Hympavzi is a rebalancing agent that targets the Kunitz 2 domain of tissue factor pathway inhibitor (TFPI), a natural anticoagulation protein that prevents the formation of blood clots.
The drug is indicated for the routine prophylaxis of bleeding episodes in patients aged 12 years and above weighing at least 35kg with severe haemophilia A without FVIII inhibitors, or haemophilia B without FIX inhibitors.
According to the US drugmaker, Hympavzi is the first and only anti-TFPI drug approved in the European Union (EU) for the treatment of haemophilia A or B.
Also, it is the first haemophilia medicine approved in the EU for administration through a pre-filled, auto-injector pen.

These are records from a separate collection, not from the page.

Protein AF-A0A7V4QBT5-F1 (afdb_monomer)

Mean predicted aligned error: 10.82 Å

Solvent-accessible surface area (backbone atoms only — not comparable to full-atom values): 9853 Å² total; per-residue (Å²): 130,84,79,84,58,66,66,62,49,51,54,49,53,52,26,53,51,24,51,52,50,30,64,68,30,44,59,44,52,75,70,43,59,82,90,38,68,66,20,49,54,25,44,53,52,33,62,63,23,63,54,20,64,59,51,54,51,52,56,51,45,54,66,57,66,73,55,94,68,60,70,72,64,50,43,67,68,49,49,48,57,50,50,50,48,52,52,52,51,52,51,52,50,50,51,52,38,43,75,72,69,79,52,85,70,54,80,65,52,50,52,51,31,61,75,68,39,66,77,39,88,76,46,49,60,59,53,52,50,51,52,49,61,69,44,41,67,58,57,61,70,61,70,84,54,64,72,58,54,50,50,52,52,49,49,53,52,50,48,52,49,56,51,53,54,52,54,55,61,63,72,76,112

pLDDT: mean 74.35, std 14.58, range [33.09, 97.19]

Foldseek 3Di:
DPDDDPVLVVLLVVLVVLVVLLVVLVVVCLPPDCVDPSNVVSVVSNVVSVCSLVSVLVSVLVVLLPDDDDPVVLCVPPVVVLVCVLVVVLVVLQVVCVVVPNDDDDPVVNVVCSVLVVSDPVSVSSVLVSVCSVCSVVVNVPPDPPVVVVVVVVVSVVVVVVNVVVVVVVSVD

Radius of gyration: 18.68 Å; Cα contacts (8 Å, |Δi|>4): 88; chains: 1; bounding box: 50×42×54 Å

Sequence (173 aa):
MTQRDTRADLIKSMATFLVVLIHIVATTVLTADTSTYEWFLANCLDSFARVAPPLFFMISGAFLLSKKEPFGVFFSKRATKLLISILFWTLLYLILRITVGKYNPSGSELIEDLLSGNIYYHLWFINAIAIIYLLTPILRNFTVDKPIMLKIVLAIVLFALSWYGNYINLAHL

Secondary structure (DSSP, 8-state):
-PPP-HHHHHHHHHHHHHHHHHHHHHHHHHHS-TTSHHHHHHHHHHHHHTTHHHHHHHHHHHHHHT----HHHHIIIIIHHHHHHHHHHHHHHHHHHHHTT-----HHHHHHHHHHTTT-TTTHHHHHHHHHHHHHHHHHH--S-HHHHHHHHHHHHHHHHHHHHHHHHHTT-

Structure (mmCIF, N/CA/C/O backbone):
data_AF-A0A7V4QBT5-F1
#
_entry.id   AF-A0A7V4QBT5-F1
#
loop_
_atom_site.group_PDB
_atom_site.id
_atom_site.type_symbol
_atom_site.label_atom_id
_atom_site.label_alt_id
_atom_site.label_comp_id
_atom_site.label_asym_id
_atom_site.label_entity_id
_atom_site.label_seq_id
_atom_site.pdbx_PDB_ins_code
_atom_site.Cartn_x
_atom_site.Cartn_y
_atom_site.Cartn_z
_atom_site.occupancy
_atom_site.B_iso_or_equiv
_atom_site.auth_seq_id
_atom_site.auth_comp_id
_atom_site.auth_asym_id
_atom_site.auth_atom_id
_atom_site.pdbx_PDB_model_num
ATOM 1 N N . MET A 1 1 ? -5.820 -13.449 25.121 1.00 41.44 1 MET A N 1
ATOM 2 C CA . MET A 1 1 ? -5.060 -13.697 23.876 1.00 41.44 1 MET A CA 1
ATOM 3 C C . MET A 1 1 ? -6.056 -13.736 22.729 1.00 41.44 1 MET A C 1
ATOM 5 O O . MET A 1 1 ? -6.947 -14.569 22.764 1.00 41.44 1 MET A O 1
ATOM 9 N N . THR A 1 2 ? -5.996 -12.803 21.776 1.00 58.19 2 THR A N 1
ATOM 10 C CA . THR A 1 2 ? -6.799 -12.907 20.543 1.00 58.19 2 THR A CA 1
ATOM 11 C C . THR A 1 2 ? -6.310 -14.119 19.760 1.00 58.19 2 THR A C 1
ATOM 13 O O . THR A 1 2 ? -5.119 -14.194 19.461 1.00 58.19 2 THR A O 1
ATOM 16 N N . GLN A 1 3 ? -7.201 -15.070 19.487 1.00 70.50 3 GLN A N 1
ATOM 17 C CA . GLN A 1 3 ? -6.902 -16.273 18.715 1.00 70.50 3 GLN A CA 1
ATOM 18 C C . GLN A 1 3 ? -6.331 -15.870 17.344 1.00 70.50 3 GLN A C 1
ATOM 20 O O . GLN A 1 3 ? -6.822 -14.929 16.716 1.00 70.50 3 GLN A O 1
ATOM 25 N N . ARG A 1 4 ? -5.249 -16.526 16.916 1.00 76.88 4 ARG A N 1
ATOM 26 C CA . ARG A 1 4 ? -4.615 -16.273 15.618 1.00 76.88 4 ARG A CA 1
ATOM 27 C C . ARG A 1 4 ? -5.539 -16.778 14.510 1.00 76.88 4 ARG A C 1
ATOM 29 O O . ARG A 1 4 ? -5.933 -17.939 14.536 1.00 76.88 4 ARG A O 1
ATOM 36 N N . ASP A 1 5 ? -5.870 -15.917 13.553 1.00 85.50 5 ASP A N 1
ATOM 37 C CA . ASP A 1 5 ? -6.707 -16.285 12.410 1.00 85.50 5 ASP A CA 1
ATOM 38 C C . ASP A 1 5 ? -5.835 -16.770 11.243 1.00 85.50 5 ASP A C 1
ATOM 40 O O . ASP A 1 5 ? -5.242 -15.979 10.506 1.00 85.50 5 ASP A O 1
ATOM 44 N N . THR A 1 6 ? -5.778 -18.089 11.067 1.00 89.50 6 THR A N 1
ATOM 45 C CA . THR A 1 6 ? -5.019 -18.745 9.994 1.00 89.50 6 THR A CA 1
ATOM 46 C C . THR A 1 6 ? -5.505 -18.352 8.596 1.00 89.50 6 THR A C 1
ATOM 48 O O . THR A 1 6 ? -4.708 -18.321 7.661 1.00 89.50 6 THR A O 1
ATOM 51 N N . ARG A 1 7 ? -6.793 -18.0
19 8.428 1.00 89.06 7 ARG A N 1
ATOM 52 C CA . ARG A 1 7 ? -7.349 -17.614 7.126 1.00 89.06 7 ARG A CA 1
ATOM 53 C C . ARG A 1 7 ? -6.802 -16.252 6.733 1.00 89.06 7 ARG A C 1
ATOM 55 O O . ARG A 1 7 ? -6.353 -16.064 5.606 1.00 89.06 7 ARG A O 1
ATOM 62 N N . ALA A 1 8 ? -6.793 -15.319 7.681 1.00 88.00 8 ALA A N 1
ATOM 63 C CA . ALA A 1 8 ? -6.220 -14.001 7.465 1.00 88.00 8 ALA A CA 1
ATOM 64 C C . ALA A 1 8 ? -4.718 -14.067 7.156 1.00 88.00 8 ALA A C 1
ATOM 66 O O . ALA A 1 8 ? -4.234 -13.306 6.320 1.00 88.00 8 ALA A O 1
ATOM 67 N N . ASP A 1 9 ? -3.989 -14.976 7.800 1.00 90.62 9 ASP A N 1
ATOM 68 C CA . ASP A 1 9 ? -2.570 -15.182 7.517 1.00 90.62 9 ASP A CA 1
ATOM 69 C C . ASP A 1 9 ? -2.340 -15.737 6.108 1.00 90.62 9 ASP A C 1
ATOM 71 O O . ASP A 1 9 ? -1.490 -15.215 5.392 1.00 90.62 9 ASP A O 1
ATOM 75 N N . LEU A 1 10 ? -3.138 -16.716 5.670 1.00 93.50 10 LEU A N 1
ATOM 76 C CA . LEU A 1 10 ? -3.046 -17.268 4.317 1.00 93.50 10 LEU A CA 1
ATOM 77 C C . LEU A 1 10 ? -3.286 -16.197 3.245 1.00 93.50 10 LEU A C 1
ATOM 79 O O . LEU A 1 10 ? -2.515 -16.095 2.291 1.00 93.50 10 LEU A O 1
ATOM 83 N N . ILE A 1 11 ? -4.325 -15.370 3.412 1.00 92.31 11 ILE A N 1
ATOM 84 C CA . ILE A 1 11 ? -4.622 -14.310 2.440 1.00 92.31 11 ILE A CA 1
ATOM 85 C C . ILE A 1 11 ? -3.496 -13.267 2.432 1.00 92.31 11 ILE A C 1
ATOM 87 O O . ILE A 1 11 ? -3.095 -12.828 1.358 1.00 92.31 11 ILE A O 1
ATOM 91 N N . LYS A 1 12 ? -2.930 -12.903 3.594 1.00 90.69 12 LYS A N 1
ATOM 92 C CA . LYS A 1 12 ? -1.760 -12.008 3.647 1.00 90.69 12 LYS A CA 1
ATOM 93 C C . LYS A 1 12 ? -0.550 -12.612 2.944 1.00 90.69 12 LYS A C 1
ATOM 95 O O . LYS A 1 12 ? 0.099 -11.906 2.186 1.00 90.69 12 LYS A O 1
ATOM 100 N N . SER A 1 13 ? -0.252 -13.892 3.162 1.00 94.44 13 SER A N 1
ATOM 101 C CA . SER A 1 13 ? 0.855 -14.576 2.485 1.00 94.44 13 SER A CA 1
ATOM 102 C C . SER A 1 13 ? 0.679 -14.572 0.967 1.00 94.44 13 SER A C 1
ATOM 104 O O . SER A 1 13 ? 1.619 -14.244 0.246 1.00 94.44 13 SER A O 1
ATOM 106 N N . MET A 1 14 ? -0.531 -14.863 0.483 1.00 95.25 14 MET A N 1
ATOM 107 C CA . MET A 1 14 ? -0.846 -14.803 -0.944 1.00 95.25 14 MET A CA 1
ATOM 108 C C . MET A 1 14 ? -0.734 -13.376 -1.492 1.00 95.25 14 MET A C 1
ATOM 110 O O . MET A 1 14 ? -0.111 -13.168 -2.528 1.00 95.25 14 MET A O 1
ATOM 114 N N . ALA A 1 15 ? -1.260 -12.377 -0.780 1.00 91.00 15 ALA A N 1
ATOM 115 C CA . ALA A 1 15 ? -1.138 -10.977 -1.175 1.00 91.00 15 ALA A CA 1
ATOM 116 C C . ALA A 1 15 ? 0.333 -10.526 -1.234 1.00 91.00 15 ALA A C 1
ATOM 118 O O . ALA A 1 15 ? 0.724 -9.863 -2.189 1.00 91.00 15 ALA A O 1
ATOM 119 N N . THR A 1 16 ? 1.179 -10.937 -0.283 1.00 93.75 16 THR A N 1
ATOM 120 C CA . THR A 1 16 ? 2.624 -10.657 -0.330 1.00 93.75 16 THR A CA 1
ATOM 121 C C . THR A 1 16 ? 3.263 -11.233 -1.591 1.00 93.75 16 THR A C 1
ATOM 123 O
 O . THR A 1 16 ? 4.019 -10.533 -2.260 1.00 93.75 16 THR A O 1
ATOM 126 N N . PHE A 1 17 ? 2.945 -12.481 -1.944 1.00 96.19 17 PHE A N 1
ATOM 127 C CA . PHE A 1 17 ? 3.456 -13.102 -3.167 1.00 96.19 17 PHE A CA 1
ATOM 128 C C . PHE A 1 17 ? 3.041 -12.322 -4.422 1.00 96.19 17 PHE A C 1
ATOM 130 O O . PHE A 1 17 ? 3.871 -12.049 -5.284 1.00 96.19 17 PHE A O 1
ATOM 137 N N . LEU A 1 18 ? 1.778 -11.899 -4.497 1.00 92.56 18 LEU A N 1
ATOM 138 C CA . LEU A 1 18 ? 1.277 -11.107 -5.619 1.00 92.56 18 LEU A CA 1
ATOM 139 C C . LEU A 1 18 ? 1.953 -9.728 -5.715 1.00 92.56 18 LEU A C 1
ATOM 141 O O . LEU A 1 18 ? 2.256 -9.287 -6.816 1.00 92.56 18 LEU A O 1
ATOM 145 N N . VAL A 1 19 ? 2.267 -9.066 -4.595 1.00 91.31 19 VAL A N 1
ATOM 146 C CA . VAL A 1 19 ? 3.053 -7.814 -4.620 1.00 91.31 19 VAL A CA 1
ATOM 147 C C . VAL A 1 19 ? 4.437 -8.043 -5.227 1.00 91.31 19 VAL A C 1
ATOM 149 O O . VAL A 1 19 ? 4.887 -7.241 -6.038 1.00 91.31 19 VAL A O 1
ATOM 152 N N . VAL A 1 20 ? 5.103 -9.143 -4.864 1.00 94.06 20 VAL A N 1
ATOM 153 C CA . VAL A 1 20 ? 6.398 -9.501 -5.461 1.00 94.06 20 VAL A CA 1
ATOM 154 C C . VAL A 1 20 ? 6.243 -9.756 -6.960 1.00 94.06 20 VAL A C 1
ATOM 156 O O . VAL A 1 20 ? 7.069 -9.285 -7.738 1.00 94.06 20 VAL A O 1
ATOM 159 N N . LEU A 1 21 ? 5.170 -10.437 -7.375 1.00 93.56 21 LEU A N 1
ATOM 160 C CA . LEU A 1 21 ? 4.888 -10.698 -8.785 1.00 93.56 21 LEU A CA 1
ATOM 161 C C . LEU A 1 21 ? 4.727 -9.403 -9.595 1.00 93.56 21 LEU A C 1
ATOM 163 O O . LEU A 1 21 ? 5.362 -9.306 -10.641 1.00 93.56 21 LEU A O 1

With a once-weekly subcutaneous dosing regimen, Hympavzi provides a convenient treatment option requiring minimal preparation for patients, said Pfizer.

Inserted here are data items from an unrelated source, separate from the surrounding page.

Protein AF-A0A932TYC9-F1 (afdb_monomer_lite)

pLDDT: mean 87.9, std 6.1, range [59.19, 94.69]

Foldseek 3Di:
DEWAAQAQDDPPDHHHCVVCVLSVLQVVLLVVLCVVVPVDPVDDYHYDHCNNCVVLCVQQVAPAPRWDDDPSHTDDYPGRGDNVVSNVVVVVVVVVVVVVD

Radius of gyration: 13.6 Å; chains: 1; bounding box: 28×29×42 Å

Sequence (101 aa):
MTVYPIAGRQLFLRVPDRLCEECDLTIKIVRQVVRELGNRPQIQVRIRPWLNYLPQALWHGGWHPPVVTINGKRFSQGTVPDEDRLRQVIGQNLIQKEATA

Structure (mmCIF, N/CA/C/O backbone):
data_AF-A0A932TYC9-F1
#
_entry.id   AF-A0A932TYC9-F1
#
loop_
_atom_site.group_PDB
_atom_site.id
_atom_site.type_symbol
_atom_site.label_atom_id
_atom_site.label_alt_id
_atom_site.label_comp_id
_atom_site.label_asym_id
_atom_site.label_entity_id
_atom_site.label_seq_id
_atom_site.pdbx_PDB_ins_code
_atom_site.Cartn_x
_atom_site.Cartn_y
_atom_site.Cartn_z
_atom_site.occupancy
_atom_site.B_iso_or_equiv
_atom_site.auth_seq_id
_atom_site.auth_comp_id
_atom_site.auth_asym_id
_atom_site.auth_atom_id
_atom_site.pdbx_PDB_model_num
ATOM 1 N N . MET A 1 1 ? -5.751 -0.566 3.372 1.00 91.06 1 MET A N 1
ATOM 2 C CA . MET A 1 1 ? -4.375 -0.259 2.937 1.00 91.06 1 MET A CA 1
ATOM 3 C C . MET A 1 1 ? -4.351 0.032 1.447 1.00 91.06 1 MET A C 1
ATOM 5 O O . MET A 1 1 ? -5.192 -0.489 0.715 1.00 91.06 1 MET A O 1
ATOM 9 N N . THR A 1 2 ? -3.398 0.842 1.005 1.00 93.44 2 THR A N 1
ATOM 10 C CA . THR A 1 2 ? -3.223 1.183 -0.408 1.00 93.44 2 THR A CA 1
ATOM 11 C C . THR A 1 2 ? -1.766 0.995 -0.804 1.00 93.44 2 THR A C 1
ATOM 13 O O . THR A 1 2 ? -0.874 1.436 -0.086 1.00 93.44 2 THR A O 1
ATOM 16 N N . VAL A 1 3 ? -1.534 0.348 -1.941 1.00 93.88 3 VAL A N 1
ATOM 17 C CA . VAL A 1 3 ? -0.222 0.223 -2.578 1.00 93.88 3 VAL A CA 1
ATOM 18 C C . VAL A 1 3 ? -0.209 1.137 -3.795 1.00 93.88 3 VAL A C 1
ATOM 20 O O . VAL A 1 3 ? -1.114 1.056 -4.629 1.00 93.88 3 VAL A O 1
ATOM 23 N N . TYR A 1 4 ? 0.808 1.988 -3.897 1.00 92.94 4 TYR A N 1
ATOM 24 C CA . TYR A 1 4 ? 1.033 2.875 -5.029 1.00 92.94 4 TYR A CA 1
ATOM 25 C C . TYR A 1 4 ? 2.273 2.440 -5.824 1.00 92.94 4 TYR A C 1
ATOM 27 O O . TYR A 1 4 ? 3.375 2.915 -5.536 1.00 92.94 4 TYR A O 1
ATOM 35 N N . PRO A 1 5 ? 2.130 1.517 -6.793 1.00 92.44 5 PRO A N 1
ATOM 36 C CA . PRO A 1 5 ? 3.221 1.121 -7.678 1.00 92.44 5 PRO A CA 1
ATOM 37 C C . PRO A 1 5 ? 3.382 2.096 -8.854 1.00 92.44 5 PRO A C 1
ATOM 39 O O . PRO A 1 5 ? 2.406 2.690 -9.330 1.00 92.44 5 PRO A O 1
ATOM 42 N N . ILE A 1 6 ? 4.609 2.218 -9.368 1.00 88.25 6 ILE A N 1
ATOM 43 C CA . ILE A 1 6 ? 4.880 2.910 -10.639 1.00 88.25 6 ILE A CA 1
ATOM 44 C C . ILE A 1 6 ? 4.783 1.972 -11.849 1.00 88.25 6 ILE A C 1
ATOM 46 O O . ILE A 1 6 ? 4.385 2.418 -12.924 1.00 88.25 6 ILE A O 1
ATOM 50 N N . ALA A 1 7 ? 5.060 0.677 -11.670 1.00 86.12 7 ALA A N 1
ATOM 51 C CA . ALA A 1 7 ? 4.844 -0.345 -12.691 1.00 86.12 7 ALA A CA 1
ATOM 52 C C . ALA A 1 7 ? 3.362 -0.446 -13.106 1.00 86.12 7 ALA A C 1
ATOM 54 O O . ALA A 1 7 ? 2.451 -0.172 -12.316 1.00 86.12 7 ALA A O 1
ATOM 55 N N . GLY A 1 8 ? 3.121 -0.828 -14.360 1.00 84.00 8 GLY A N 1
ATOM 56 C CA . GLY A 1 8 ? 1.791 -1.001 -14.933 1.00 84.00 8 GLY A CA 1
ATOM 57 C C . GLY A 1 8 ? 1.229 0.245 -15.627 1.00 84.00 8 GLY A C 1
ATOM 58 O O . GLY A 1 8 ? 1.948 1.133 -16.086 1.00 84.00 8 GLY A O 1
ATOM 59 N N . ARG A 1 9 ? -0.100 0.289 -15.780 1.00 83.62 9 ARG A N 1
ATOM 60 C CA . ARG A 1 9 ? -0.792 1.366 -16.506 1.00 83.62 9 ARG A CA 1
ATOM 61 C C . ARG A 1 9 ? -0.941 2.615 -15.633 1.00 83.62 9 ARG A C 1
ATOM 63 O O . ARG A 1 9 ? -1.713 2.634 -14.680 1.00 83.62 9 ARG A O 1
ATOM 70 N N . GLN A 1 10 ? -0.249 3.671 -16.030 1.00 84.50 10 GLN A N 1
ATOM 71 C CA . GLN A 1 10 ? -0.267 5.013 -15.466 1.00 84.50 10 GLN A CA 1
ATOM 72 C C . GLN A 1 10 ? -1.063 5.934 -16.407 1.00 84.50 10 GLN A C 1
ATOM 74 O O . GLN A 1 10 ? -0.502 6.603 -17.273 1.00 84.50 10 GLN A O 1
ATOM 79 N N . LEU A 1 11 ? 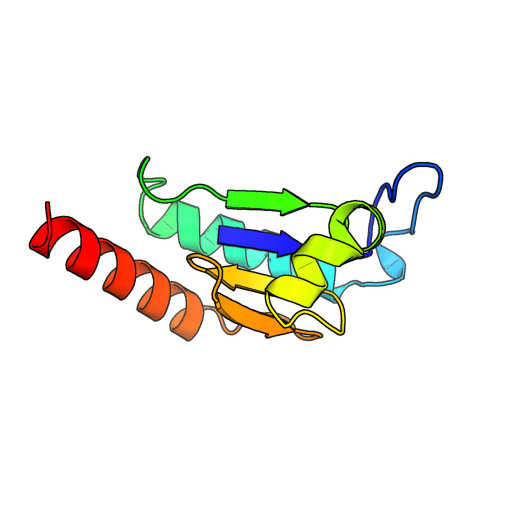-2.394 5.934 -16.264 1.00 83.50 11 LEU A N 1
ATOM 80 C CA . LEU A 1 11 ? -3.327 6.694 -17.110 1.00 83.50 11 LEU A CA 1
ATOM 81 C C . LEU A 1 11 ? -3.214 6.313 -18.611 1.00 83.50 11 LEU A C 1
ATOM 83 O O . LEU A 1 11 ? -3.805 5.312 -19.036 1.00 83.50 11 LEU A O 1
ATOM 87 N N . PHE A 1 12 ? -2.433 7.067 -19.393 1.00 84.50 12 PHE A N 1
ATOM 88 C CA . PHE A 1 12 ? -2.161 6.830 -20.821 1.00 84.50 12 PHE A CA 1
ATOM 89 C C . PHE A 1 12 ? -0.815 6.139 -21.089 1.00 84.50 12 PHE A C 1
ATOM 91 O O . PHE A 1 12 ? -0.595 5.638 -22.188 1.00 84.50 12 PHE A O 1
ATOM 98 N N . LEU A 1 13 ? 0.075 6.079 -20.097 1.00 83.88 13 LEU A N 1
ATOM 99 C CA . LEU A 1 13 ? 1.397 5.467 -20.211 1.00 83.88 13 LEU A CA 1
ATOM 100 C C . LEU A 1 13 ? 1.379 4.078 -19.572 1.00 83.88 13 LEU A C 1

The European regulator granted the marketing authorisation based on results from the Phase 3 BASIS study which evaluated the efficacy and safety of Hympavzi,
In the Phase 3 study, Hympavzi significantly reduced 35% annualised bleeding rate (ABR) for treated bleeds in the 12-month active treatment period.
The study results showed non-inferiority and superiority compared to routine prophylaxis (RP) with FVIII or FIX administered as part of usual care.
Hympavzi showed a safety profile that was consistent with Phase 1/2 results. The most common adverse events were injection site reactions, headache, pruritus, and hypertension.
The EC marketing authorisation is applicable in all 27 European Union (EU) member states, along with Iceland, Liechtenstein, and Norway.
Pfizer chief international commercial officer and executive vice president Alexandre de Germay said: “Hympavzi offers a first-in-class treatment option for people living with haemophilia, a disease that often leads to recurring joint bleeds and can impact daily activities as simple as climbing stairs.
“This approval builds on Pfizer’s more than four-decade commitment to improve the standard of care in haemophilia, and we look forward to delivering this medicine that reduces bleeds as compared to factor prophylaxis and, importantly, requires limited preparation, meeting a key need for eligible patients.”
In a separate development, the UK’s Competition Appeal Tribunal (CAT) has fined Pfizer and Flynn Pharma a total of £69m over unfair pricing of phenytoin sodium capsules.
Previously, the Competition and Markets Authority (CMA) fined Pfizer and Flynn a total of £89.4m in 2016, and £70m in 2022, for unfair pricing of the epilepsy drug.
The tribunal re-made the CMA’s decision, based on separate infringement findings. The CAT found that Pfizer and Flynn abused their strong position in the market by charging excessive prices for a life-saving epilepsy drug, between 2012 and 2016.